The Supreme Court Bench of Justice Rohinton Fali Nariman and Justice Vineet Saran have held that a registered trade union can file an insolvency petition in the capacity of an operational creditor against the corporate debtor and also on behalf of its members. The case was regarding a notice under Section 8 of the Insolvency and Bankruptcy Code issued by the Appellant on behalf of its workers for unpaid dues, which was dismissed by the NCLT. On further appeal, the NCLAT upheld the order of the NCLT on the grounds that a registered trade union does not render any services to the corporate debtor and also held that the workers are to file individual petitions.

Whilst the Counsel for the Appellant argued that ‘purposive interpretation’ of the IBC has to be undertaken and also placed reliance on the Trade Unions Act, 1926 and a Division Bench judgment of the Bombay High Court in Sanjay Sadanand Varrier v. Power Horse India Pvt. Ltd., (2017) 5 Mah LJ 876, the Counsel for the Respondent No 1 argued that “as no services are rendered by a trade union to the corporate debtor to claim any dues which can be termed as debts, trade unions will not come within the definition of operational creditors. That apart, each claim of each workman is a separate cause of action in law, and therefore, a separate claim for which there are separate dates of default of each debt.”

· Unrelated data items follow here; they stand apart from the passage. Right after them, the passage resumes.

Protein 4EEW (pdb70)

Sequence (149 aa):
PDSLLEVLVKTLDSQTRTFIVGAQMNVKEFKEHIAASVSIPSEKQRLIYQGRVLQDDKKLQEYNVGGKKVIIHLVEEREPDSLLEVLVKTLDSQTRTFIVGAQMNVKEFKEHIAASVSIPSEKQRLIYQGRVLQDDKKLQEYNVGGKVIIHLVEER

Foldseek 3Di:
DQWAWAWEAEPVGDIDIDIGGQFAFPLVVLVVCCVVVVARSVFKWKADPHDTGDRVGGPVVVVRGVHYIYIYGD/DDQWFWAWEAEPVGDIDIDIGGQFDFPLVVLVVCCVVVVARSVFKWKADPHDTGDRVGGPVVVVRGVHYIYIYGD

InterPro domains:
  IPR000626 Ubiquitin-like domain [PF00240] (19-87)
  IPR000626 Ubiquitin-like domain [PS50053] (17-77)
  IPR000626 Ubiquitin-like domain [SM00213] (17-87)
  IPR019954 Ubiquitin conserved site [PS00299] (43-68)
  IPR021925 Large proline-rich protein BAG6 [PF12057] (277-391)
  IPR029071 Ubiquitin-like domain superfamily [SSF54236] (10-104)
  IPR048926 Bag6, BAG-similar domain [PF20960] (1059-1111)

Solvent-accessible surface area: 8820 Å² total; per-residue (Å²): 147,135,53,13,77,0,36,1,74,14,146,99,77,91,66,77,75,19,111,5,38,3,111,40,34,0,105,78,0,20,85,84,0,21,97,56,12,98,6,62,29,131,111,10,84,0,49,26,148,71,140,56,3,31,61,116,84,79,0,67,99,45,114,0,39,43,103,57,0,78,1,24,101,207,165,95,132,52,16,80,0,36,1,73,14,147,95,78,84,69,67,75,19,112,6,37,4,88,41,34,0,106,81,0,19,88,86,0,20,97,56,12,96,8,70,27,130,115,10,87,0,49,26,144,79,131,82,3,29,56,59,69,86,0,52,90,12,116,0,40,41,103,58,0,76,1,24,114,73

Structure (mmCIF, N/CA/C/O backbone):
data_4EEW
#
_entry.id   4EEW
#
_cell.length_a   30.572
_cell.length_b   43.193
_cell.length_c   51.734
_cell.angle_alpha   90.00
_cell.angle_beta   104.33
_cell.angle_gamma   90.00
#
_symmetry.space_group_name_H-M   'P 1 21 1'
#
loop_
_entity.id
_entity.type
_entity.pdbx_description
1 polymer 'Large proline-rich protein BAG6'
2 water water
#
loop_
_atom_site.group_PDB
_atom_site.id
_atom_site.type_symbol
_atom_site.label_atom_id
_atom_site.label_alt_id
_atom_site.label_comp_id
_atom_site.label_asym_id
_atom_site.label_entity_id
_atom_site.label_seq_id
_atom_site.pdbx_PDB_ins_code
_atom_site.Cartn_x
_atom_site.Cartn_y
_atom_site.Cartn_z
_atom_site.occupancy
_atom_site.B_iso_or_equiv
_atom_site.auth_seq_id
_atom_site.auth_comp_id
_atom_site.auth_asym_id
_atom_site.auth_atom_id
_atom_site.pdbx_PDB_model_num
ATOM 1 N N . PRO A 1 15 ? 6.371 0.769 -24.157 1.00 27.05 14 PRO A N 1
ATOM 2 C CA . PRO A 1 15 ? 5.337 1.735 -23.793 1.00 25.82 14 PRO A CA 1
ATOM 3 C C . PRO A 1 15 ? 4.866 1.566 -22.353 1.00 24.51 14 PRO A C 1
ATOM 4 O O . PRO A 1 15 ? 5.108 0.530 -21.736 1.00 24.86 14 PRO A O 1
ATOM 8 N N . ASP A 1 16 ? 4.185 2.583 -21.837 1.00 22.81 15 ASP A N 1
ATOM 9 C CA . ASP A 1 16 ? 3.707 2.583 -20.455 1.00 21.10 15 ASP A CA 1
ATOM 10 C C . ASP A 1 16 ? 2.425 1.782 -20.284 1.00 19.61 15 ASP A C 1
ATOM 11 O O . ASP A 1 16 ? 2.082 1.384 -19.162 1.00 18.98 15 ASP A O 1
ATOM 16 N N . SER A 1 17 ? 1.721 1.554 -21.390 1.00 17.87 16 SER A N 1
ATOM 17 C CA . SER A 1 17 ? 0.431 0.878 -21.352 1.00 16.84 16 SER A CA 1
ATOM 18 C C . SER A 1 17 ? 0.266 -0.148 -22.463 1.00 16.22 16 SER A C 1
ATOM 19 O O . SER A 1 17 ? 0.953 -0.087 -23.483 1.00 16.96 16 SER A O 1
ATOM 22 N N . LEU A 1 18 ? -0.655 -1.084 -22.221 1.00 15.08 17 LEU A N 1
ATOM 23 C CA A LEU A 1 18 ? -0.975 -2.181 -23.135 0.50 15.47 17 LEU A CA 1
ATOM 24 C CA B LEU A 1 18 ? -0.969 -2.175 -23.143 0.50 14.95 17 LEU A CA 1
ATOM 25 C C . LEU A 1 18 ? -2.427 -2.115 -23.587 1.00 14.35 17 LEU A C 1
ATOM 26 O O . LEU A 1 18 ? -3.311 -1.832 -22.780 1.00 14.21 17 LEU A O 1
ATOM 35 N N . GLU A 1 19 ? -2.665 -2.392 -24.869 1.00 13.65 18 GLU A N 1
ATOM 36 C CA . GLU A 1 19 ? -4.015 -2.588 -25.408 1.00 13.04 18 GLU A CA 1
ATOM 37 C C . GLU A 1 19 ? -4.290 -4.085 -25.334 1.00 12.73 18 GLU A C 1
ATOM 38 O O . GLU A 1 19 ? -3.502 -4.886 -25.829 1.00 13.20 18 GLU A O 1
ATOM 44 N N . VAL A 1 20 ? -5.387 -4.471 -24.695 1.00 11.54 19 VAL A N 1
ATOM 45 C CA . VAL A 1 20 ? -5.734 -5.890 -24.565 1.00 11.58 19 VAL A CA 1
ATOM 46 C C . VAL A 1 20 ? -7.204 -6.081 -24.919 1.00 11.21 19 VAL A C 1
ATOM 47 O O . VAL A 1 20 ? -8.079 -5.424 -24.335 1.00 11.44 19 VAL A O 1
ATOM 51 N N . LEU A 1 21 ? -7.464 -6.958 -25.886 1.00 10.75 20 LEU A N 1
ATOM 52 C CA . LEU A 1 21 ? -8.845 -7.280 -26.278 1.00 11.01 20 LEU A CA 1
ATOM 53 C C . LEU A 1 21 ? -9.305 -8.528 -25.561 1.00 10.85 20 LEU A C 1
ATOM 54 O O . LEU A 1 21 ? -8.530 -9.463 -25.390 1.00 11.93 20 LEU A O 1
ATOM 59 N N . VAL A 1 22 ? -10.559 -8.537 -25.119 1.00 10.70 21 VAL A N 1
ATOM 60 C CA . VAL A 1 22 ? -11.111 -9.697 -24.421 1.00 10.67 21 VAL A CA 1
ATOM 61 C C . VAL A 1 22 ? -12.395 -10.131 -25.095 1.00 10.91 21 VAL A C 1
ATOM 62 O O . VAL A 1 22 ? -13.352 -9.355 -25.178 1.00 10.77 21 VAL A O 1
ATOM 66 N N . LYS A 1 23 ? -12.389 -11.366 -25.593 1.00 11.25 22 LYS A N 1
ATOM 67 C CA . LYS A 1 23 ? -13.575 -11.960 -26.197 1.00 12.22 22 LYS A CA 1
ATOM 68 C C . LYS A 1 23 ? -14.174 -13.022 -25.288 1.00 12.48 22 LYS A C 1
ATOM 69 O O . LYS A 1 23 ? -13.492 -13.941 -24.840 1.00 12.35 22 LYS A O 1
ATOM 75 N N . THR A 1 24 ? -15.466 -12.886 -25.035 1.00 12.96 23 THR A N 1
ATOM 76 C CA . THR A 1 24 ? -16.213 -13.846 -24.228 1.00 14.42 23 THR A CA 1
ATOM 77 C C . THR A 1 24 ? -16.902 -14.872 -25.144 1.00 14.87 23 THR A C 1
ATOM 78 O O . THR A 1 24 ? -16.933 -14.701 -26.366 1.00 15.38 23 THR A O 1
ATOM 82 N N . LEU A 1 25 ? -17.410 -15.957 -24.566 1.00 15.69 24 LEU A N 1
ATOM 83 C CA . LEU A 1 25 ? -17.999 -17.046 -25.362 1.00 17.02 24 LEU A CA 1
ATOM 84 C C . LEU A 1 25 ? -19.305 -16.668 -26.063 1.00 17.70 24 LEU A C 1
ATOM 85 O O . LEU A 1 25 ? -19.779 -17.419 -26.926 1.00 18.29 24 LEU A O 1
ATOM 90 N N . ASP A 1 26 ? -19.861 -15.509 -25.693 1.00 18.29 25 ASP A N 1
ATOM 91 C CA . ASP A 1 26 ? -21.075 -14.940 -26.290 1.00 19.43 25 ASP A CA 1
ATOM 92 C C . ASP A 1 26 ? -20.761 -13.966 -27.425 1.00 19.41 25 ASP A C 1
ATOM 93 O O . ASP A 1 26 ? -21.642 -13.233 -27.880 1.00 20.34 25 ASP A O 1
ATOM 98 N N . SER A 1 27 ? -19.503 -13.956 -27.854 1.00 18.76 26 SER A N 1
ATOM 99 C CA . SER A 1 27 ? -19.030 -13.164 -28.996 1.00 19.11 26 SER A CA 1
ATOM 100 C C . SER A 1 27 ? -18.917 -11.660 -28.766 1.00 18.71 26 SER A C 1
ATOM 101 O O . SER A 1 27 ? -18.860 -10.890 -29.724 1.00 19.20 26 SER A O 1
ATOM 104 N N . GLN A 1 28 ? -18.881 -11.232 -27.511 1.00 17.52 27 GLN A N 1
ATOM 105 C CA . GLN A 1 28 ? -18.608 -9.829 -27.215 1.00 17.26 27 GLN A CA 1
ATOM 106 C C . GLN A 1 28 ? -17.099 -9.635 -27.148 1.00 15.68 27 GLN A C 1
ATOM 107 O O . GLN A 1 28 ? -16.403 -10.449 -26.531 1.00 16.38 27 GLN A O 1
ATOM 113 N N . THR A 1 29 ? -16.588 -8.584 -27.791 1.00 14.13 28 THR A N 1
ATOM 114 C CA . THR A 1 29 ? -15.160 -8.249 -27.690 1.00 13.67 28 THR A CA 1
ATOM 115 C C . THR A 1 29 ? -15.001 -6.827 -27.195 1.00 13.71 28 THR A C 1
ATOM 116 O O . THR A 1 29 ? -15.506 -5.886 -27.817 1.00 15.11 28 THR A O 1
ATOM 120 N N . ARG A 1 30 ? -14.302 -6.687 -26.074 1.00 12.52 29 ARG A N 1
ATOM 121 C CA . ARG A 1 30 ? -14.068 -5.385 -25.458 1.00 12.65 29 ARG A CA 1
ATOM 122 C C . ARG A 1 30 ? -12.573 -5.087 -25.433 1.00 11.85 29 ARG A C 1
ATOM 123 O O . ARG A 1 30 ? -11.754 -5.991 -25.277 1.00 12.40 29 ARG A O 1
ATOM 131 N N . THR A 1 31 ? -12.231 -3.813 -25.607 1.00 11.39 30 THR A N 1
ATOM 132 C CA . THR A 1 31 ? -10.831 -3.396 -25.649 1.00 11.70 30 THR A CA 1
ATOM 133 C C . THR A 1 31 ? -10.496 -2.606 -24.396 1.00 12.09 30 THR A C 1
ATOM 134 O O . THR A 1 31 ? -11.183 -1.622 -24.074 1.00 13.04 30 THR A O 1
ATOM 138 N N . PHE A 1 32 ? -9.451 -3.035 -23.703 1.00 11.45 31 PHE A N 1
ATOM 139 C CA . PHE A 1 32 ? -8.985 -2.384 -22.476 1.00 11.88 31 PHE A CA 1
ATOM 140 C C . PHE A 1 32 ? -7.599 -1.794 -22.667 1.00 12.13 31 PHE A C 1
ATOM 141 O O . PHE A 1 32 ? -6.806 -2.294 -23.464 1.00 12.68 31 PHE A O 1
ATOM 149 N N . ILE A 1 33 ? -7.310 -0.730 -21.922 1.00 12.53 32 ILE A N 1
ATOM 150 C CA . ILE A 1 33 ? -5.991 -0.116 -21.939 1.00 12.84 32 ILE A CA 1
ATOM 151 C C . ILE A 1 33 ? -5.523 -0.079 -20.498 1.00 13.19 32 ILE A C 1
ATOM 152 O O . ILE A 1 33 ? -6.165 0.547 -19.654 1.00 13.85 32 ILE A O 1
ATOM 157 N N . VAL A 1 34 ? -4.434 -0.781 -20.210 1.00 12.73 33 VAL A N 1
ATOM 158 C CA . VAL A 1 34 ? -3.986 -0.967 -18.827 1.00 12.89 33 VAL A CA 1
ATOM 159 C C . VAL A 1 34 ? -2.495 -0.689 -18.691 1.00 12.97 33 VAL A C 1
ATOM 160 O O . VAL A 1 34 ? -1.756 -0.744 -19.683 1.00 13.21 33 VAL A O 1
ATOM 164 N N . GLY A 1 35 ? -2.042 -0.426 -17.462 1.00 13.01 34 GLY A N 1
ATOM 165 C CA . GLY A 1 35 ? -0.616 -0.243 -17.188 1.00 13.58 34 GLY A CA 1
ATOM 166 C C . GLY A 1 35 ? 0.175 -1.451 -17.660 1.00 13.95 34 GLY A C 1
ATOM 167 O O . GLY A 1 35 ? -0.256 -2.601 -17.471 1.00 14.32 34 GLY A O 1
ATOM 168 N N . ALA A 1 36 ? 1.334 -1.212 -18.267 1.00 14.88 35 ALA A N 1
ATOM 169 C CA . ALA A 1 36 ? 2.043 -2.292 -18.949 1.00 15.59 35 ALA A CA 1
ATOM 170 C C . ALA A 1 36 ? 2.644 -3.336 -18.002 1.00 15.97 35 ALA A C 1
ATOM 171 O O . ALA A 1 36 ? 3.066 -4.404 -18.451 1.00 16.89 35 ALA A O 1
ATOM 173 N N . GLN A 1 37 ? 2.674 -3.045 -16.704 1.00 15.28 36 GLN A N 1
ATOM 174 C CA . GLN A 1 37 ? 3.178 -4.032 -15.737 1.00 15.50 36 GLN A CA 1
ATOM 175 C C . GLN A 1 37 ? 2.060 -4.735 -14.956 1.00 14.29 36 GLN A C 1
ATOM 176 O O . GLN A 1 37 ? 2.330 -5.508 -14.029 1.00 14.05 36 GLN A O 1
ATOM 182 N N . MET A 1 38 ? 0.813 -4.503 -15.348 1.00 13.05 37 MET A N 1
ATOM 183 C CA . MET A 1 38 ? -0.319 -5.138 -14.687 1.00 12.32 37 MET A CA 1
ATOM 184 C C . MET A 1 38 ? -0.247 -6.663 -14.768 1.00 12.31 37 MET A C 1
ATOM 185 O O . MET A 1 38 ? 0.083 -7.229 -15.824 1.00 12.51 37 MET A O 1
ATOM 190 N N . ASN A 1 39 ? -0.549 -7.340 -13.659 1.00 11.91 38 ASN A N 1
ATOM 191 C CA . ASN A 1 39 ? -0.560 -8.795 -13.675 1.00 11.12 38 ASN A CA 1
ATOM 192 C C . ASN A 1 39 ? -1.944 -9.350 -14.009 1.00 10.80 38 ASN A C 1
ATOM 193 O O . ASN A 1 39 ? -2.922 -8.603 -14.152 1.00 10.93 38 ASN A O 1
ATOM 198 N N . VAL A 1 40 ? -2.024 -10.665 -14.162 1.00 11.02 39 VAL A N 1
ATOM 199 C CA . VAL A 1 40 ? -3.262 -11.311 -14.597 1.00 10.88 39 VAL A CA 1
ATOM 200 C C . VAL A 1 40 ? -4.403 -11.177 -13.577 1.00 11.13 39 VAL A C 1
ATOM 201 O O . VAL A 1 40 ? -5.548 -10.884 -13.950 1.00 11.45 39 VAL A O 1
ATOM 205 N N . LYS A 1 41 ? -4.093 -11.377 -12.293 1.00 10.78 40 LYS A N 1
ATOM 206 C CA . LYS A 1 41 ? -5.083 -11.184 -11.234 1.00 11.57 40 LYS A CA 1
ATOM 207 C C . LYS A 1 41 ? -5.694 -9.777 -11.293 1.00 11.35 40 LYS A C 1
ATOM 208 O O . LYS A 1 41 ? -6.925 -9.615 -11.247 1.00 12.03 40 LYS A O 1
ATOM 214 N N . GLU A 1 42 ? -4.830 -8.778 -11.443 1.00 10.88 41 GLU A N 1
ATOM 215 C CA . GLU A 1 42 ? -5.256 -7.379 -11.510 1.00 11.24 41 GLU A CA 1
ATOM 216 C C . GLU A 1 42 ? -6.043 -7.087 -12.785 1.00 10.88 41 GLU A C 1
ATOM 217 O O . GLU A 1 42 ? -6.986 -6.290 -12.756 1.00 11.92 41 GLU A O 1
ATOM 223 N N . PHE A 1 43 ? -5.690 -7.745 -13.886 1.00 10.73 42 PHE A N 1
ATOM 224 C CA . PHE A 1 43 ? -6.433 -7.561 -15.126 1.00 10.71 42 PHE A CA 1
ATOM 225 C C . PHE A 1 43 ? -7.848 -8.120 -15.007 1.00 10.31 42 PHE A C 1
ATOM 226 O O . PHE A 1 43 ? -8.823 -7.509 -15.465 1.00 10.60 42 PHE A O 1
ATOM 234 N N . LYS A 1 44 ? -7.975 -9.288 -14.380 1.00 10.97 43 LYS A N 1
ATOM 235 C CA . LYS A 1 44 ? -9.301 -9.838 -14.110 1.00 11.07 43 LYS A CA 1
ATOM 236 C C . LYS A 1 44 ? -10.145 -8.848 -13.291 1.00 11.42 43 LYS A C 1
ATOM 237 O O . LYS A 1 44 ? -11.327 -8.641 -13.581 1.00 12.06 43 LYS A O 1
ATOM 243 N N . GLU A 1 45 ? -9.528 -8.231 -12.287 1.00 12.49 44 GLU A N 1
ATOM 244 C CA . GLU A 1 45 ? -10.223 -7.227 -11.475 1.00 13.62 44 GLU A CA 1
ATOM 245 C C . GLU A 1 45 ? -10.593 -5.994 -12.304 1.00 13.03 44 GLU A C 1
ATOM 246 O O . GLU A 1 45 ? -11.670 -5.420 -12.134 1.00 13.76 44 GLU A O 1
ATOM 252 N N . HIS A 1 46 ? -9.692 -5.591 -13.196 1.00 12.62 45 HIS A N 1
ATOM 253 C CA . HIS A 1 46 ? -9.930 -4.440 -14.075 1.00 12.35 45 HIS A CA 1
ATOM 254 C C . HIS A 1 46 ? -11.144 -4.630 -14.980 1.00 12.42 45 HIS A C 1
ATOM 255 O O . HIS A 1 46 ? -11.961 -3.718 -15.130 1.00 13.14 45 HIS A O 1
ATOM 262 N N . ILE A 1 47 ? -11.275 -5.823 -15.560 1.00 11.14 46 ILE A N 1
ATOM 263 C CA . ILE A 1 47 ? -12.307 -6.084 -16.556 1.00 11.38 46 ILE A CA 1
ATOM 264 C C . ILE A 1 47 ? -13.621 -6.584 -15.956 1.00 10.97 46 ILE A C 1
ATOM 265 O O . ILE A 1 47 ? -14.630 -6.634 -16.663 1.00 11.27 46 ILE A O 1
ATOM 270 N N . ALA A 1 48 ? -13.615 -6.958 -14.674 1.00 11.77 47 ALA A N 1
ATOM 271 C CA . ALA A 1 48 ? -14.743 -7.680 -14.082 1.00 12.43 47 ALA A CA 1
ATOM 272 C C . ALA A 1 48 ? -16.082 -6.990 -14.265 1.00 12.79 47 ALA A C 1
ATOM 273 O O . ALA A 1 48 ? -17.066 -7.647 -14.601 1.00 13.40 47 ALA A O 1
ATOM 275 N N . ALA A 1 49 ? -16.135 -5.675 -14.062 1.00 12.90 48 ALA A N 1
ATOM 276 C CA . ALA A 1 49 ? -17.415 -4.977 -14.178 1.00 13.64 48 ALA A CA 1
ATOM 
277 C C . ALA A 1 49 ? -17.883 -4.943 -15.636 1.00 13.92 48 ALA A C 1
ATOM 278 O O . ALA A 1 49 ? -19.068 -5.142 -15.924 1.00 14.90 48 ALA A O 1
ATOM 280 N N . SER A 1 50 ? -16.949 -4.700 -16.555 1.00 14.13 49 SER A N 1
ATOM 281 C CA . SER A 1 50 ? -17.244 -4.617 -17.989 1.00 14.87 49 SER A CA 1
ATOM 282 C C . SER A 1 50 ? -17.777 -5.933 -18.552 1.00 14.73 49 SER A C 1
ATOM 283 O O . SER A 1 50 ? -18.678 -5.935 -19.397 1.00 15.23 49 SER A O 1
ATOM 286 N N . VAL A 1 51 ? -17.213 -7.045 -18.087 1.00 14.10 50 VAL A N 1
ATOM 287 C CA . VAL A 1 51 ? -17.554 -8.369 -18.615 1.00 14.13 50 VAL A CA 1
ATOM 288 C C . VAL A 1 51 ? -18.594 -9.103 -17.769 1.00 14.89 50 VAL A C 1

The Bench examined the various provisions of the IBC and the Trade Unions Act to conclude that a trade union falls under the definition a Person under the IBC and thereby justifying the application of the other provisions of the IBC to the Appellant on the following observations:

“6. On a reading of the aforesaid statutory provisions, what becomes clear is that a trade union is certainly an entity established under a statute – namely, the Trade Unions Act, and would therefore fall within the definition of “person” under Sections 3(23) of the Code. This being so, it is clear that an “operational debt”, meaning a claim in respect of employment, could certainly be made by a person duly authorised to make such claim on behalf of a workman. Rule 6, Form 5 of the Insolvency and Bankruptcy (Application to Adjudicating Authority) Rules, 2016 also recognises the fact that claims may be made not only in an individual capacity, but also conjointly. Further, a registered trade union recognised by Section 8 of the Trade Unions Act, makes it clear that it can sue and be sued as a body corporate under Section 13 of that Act. Equally, the general fund of the trade union, which inter alia is from collections from workmen who are its members, can certainly be spent on the conduct of disputes involving a member or members thereof or for the prosecution of a legal proceeding to which the trade union is a party, and which is undertaken for the purpose of protecting the rights arising out of the relation of its members with their employer, which would include wages and other sums due from the employer to workmen.”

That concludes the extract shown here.